I sure hope this comes to fruition. I can't wait! 

:dude:


----------



## TGM2054

JUNE??????? Oh well I'm just glad to see some new stuff. Hopefully.
A gasser wars set would be cool too. 
You might take a look at Nitroslots.com. Those guys do some really nice nostalgia funny cars and pro stocks. They're not all historically correct but they're really nice.
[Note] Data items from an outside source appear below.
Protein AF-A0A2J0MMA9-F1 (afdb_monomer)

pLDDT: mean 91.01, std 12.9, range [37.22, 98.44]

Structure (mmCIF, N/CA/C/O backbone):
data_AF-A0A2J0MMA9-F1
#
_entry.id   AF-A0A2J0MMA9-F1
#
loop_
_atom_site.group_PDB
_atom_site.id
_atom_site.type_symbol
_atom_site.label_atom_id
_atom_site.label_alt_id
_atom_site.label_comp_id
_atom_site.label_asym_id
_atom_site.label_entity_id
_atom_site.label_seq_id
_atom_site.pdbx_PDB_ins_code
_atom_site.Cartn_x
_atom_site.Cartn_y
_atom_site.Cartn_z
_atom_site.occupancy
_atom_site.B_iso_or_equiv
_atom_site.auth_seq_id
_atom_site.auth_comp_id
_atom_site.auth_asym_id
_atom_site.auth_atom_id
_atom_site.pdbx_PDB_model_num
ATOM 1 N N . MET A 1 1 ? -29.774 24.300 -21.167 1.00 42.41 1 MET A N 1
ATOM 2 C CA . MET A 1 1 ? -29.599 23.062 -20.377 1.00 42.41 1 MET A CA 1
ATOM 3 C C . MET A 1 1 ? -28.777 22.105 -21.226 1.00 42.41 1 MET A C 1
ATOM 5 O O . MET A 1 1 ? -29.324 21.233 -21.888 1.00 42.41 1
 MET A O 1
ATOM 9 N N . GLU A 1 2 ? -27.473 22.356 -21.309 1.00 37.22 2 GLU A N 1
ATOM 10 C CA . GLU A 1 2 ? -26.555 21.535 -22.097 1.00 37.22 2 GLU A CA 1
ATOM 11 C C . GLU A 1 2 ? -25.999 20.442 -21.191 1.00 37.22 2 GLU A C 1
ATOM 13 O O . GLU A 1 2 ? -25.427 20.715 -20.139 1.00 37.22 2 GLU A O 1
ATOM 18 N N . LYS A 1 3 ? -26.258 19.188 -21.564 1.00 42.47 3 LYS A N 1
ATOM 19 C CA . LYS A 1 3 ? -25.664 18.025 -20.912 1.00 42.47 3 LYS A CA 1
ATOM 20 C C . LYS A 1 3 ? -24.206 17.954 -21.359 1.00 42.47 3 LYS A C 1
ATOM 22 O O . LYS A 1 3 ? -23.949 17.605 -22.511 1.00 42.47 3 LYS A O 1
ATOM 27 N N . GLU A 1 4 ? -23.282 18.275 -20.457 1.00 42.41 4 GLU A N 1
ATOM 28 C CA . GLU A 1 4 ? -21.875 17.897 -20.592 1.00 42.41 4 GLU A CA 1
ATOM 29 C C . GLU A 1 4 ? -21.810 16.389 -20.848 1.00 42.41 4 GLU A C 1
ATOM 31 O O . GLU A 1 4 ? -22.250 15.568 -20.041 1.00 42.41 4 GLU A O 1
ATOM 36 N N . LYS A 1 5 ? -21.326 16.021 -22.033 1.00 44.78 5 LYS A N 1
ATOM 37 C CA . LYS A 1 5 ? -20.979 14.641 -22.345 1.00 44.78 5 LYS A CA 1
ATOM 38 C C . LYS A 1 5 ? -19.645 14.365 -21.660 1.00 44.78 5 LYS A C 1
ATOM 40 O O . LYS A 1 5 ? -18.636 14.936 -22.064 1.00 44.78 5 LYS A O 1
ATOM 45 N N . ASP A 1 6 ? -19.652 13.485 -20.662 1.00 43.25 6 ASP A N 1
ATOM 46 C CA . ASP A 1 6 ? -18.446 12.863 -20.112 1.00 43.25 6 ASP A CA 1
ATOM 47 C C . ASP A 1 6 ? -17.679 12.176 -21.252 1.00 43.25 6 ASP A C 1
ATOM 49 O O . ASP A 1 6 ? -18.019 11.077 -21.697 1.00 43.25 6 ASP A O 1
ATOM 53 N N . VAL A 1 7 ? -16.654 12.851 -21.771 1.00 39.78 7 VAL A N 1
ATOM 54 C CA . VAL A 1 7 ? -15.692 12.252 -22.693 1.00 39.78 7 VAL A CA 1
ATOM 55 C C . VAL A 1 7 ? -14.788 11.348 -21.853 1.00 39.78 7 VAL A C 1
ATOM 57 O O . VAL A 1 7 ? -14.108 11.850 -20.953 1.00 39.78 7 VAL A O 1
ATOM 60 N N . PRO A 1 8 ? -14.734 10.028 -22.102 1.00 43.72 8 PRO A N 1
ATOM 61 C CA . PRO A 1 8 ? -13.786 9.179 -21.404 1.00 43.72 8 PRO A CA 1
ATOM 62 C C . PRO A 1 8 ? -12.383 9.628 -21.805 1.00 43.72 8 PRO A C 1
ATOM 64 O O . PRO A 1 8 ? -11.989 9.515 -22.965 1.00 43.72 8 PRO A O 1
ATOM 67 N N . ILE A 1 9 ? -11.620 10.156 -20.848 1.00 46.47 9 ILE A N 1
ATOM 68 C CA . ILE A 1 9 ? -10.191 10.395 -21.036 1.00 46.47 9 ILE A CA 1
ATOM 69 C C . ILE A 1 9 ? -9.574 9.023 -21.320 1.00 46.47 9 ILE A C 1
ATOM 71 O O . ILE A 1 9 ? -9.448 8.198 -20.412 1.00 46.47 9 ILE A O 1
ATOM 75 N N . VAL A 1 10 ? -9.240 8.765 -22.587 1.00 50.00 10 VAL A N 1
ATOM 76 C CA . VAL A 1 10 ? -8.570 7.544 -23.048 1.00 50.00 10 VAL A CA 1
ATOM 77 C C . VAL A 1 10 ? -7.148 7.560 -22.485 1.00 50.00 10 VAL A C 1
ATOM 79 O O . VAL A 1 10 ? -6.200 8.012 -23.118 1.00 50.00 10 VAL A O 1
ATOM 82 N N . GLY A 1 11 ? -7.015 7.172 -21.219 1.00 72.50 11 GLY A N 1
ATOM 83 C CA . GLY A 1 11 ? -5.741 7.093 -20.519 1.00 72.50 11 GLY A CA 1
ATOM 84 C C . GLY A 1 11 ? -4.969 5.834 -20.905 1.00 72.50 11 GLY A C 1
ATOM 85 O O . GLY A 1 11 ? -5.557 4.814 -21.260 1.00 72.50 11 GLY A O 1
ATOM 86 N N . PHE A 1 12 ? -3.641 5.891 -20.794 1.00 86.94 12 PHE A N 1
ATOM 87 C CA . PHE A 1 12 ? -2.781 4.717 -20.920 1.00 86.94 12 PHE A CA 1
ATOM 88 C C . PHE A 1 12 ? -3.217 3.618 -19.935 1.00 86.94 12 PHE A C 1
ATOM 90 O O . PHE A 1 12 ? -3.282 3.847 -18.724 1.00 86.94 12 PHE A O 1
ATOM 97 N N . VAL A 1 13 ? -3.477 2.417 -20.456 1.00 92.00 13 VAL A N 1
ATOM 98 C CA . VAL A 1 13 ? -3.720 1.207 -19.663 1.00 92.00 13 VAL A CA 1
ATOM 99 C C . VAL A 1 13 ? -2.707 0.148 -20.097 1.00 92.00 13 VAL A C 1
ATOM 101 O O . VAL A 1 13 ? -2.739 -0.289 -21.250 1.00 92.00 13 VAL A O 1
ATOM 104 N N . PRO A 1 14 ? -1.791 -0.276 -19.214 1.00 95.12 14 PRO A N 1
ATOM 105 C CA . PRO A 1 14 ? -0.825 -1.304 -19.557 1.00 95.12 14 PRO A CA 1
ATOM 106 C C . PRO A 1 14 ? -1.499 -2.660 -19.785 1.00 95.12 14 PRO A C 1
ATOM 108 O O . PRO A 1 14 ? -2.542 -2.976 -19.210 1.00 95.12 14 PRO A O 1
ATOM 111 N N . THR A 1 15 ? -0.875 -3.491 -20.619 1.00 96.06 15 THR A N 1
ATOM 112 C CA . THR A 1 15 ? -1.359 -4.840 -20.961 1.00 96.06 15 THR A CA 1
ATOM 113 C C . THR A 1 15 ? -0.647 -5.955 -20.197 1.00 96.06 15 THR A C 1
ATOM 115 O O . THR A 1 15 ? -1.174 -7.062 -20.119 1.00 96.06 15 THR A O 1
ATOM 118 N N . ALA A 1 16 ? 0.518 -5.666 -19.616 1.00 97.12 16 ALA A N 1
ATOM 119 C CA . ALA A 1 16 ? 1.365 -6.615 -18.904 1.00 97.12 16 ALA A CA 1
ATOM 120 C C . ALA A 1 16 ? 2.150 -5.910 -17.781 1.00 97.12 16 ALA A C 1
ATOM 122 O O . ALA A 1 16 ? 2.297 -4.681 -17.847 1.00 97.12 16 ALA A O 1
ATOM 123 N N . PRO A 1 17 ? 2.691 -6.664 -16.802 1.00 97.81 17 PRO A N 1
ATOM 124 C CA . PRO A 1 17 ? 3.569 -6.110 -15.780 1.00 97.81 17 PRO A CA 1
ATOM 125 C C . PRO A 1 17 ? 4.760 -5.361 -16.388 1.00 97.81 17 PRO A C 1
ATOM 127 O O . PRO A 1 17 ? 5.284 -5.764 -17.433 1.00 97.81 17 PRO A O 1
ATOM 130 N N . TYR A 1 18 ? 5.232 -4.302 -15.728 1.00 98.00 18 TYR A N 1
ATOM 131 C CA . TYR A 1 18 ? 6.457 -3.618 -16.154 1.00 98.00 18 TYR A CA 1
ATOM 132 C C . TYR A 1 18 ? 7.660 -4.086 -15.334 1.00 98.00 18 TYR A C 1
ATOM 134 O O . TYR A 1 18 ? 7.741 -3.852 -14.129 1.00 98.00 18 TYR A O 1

Their next proxy race is nostalgia funny cars and gassers.


----------



## Seventy7

That would be really cool, I'd love to have a Swamp Rat!


----------



## Ralphthe3rd

*Don Garlits...*



Seventy7 said:


> That would be really cool, I'd love to have a Swamp Rat!
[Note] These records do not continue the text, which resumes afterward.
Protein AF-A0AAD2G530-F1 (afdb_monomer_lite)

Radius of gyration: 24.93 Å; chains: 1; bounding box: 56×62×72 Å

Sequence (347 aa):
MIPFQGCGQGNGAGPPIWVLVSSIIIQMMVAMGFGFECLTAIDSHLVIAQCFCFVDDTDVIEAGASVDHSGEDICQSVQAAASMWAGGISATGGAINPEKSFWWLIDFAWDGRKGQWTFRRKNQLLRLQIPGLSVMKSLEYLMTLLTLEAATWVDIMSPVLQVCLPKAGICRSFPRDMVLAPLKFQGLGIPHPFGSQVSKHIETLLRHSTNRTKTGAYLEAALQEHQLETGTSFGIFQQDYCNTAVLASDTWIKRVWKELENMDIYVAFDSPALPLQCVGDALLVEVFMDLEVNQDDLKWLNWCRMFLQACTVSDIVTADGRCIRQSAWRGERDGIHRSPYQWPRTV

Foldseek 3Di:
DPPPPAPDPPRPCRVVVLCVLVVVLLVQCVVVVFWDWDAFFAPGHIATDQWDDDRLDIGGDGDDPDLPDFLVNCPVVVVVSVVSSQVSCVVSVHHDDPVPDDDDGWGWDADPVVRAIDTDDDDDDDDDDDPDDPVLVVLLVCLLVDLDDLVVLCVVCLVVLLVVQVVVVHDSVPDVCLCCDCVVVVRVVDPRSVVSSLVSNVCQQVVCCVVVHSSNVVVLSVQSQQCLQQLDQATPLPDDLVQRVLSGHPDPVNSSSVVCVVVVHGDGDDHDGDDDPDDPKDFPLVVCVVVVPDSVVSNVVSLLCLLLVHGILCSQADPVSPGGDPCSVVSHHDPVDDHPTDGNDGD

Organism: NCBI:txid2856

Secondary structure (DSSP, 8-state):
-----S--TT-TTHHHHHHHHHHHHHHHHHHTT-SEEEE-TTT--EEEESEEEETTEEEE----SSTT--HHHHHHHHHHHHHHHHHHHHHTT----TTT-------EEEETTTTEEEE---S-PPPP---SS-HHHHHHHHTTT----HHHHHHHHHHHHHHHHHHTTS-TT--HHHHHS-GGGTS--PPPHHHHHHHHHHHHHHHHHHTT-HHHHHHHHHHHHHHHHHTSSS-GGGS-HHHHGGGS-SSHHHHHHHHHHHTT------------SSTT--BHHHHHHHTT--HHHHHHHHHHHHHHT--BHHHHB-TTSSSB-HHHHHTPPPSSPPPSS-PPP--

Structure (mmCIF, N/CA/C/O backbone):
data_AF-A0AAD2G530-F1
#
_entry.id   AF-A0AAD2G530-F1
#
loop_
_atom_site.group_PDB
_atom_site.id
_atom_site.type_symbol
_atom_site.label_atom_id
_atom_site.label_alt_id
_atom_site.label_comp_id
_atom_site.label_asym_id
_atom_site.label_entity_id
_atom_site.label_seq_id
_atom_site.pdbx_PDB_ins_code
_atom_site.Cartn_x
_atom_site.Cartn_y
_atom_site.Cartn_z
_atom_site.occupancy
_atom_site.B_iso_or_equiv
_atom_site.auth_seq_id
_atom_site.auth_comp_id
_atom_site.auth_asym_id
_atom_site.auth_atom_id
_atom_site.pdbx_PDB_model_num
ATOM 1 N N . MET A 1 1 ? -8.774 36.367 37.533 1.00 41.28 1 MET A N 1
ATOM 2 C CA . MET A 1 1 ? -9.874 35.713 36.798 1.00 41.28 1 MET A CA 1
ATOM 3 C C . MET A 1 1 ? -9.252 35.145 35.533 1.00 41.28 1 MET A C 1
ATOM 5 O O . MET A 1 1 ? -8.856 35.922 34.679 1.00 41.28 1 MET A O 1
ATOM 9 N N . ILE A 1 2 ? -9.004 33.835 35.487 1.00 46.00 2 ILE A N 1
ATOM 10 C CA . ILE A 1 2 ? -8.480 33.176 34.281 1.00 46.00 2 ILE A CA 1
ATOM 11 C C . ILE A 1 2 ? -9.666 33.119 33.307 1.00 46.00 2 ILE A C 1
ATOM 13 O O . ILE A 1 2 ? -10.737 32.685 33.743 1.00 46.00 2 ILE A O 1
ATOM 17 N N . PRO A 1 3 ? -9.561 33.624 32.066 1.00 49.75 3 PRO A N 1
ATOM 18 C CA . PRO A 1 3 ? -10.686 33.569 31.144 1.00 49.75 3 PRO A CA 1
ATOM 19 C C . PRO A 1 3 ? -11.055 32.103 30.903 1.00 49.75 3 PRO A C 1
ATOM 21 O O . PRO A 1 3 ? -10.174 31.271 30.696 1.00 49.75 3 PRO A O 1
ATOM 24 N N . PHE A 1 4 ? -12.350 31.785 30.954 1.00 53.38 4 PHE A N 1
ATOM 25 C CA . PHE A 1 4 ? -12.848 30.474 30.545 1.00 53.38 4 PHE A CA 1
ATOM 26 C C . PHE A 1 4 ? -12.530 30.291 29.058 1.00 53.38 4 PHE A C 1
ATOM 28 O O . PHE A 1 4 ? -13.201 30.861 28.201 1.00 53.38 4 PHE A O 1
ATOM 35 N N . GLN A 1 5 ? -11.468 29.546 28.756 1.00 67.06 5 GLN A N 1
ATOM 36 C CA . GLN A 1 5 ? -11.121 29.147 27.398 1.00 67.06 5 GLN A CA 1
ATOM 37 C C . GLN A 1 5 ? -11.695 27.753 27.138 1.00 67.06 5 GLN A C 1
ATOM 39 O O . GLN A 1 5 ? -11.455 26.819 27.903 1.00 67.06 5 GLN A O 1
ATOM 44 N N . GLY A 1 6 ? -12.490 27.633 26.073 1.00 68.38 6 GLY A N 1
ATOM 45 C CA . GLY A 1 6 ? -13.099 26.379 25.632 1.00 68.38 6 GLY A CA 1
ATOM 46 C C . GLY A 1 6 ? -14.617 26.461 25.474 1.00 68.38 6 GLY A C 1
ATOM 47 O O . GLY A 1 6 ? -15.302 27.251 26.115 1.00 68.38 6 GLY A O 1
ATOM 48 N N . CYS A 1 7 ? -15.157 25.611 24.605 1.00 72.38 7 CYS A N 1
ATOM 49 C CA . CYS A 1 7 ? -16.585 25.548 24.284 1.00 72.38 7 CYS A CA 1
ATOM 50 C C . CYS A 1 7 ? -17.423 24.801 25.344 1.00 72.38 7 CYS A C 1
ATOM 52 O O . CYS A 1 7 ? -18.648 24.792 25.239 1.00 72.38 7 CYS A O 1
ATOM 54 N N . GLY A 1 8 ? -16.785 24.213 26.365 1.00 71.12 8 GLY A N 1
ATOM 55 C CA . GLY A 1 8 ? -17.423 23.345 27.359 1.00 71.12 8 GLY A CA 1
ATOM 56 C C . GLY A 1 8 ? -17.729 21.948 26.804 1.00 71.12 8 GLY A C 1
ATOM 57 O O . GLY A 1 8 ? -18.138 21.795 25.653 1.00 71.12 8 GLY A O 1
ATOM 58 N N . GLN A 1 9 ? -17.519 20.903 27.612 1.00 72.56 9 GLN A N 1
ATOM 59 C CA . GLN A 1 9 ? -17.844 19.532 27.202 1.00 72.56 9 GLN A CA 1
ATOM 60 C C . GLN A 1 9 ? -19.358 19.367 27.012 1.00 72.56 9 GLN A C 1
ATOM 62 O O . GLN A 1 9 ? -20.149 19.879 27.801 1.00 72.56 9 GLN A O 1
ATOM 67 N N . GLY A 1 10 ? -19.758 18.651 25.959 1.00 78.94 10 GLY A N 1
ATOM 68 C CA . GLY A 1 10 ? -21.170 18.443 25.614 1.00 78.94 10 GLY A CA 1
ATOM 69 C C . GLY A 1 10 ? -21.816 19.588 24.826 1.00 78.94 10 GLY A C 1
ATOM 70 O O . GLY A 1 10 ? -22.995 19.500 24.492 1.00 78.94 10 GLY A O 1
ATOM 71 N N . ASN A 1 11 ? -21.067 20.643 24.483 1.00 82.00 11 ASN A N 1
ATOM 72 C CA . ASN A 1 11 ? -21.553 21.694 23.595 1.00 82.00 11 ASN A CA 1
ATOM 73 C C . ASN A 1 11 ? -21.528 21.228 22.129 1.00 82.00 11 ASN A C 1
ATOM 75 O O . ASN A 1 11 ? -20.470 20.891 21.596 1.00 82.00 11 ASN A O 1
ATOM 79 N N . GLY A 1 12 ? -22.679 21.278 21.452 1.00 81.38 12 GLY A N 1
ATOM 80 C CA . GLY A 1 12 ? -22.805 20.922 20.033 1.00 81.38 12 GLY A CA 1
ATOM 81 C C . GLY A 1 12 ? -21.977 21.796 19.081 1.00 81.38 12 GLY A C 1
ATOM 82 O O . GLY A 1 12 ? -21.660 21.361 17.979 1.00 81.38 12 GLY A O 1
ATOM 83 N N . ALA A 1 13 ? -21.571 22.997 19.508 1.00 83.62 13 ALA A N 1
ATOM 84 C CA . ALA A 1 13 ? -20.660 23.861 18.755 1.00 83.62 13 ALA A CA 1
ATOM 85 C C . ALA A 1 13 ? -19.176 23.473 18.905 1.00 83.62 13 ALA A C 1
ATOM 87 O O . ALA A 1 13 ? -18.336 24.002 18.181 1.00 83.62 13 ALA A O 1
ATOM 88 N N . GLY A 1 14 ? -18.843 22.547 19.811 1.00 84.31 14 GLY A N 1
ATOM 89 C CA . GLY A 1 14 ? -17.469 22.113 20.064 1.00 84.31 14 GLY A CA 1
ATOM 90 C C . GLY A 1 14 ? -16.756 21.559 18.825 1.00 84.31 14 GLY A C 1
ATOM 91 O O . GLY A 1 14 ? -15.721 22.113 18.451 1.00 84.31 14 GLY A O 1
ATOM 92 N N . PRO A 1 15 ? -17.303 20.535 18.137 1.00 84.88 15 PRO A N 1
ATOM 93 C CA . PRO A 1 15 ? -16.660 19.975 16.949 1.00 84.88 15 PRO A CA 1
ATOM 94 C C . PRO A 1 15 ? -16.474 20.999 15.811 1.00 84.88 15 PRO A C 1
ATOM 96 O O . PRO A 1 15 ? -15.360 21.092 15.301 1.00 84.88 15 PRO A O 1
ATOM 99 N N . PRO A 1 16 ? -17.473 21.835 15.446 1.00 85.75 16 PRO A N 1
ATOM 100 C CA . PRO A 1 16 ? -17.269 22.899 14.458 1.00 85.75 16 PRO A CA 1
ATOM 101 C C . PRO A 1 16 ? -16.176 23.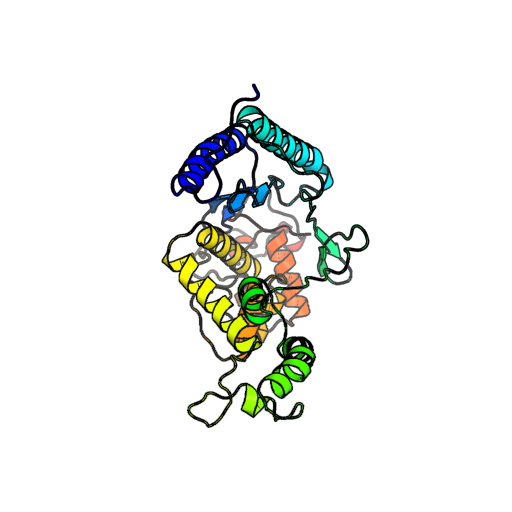911 14.832 1.00 85.75 16 PRO A C 1
ATOM 103 O O . PRO A 1 16 ? -15.393 24.308 13.972 1.00 85.75 16 PRO A O 1
ATOM 106 N N . ILE A 1 17 ? -16.092 24.319 16.105 1.00 85.44 17 ILE A N 1
ATOM 107 C CA . ILE A 1 17 ? -15.047 25.242 16.580 1.00 85.44 17 ILE A CA 1
ATOM 108 C C . ILE A 1 17 ? -13.667 24.586 16.484 1.00 85.44 17 ILE A C 1
ATOM 110 O O . ILE A 1 17 ? -12.718 25.223 16.033 1.00 85.44 17 ILE A O 1
ATOM 114 N N . TRP A 1 18 ? -13.554 23.312 16.864 1.00 86.44 18 TRP A N 1
ATOM 115 C CA . TRP A 1 18 ? -12.303 22.572 16.730 1.00 86.44 18 TRP A CA 1
ATOM 116 C C . TRP A 1 18 ? -11.867 22.463 15.262 1.00 86.44 18 TRP A C 1
ATOM 118 O O . TRP A 1 18 ? -10.700 22.707 14.958 1.00 86.44 18 TRP A O 1
ATOM 128 N N . VAL A 1 19 ? -12.795 22.183 14.336 1.00 87.19 19 VAL A N 1
ATOM 129 C CA . VAL A 1 19 ? -12.501 22.151 12.890 1.00 87.19 19 VAL A CA 1
ATOM 130 C C . VAL A 1 19 ? -12.009 23.515 12.403 1.00 87.19 19 VAL A C 1
ATOM 132 O O . VAL A 1 19 ? -11.028 23.583 11.669 1.00 87.19 19 VAL A O 1
ATOM 135 N N . LEU A 1 20 ? -12.638 24.612 12.838 1.00 87.62 20 LEU A N 1
ATOM 136 C CA . LEU A 1 20 ? -12.215 25.963 12.465 1.00 87.62 20 LEU A CA 1
ATOM 137 C C . LEU A 1 20 ? -10.771 26.242 12.908 1.00 87.62 20 LEU A C 1
ATOM 139 O O . LEU A 1 20 ? -9.950 26.661 12.096 1.00 87.62 20 LEU A O 1
ATOM 143 N N . VAL A 1 21 ? -10.447 25.974 14.174 1.00 88.00 21 VAL A N 1
ATOM 144 C CA . VAL A 1 21 ? -9.108 26.225 14.731 1.00 88.00 21 VAL A CA 1
ATOM 145 C C . VAL A 1 21 ? -8.057 25.318 14.088 1.00 88.00 21 VAL A C 1
ATOM 147 O O . VAL A 1 21 ? -7.033 25.807 13.613 1.00 88.00 21 VAL A O 1
ATOM 150 N N . SER A 1 22 ? -8.318 24.011 14.020 1.00 88.06 22 SER A N 1
ATOM 151 C CA . SER A 1 22 ? -7.391 23.044 13.419 1.00 88.06 22 SER A CA 1
ATOM 152 C C . SER A 1 22 ? -7.154 23.325 11.937 1.00 88.06 22 SER A C 1
ATOM 154 O O . SER A 1 22 ? -6.015 23.235 11.495 1.00 88.06 22 SER A O 1
ATOM 156 N N . SER A 1 23 ? -8.168 23.760 11.178 1.00 89.38 23 SER A N 1
ATOM 157 C CA . SER A 1 23 ? -7.999 24.097 9.757 1.00 89.38 23 SER A CA 1
ATOM 158 C C . SER A 1 23 ? -6.966 25.203 9.518 1.00 89.38 23 SER A C 1
ATOM 160 O O . SER A 1 23 ? -6.197 25.116 8.563 1.00 89.38 23 SER A O 1
ATOM 162 N N . ILE A 1 24 ? -6.884 26.198 10.409 1.00 90.19 24 ILE A N 1
ATOM 163 C CA . ILE A 1 24 ? -5.885 27.273 10.334 1.00 90.19 24 ILE A CA 1
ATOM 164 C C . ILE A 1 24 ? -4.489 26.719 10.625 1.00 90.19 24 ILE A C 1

 Well.... Big Daddy Don Garlits goes waaay back, but the only Funny Car he had was an early 60's Dodge Dart Convertible- that was really just a Exhibition car, and he did have alot of front engined rails before he pioneered the rear engine dragster, but I don't think AW would ever build the Dart F/C or the Front engined rails, but they might make one of his rear engined AA/FD using the Dragsters they already have in production.


----------



## dlw

Aren't these under the upcoming Legends series coming soon?

http://www.autoworldhobby.com/legends


----------



## travis1960

dlw said:


> Aren't these under the upcoming Legends series coming soon?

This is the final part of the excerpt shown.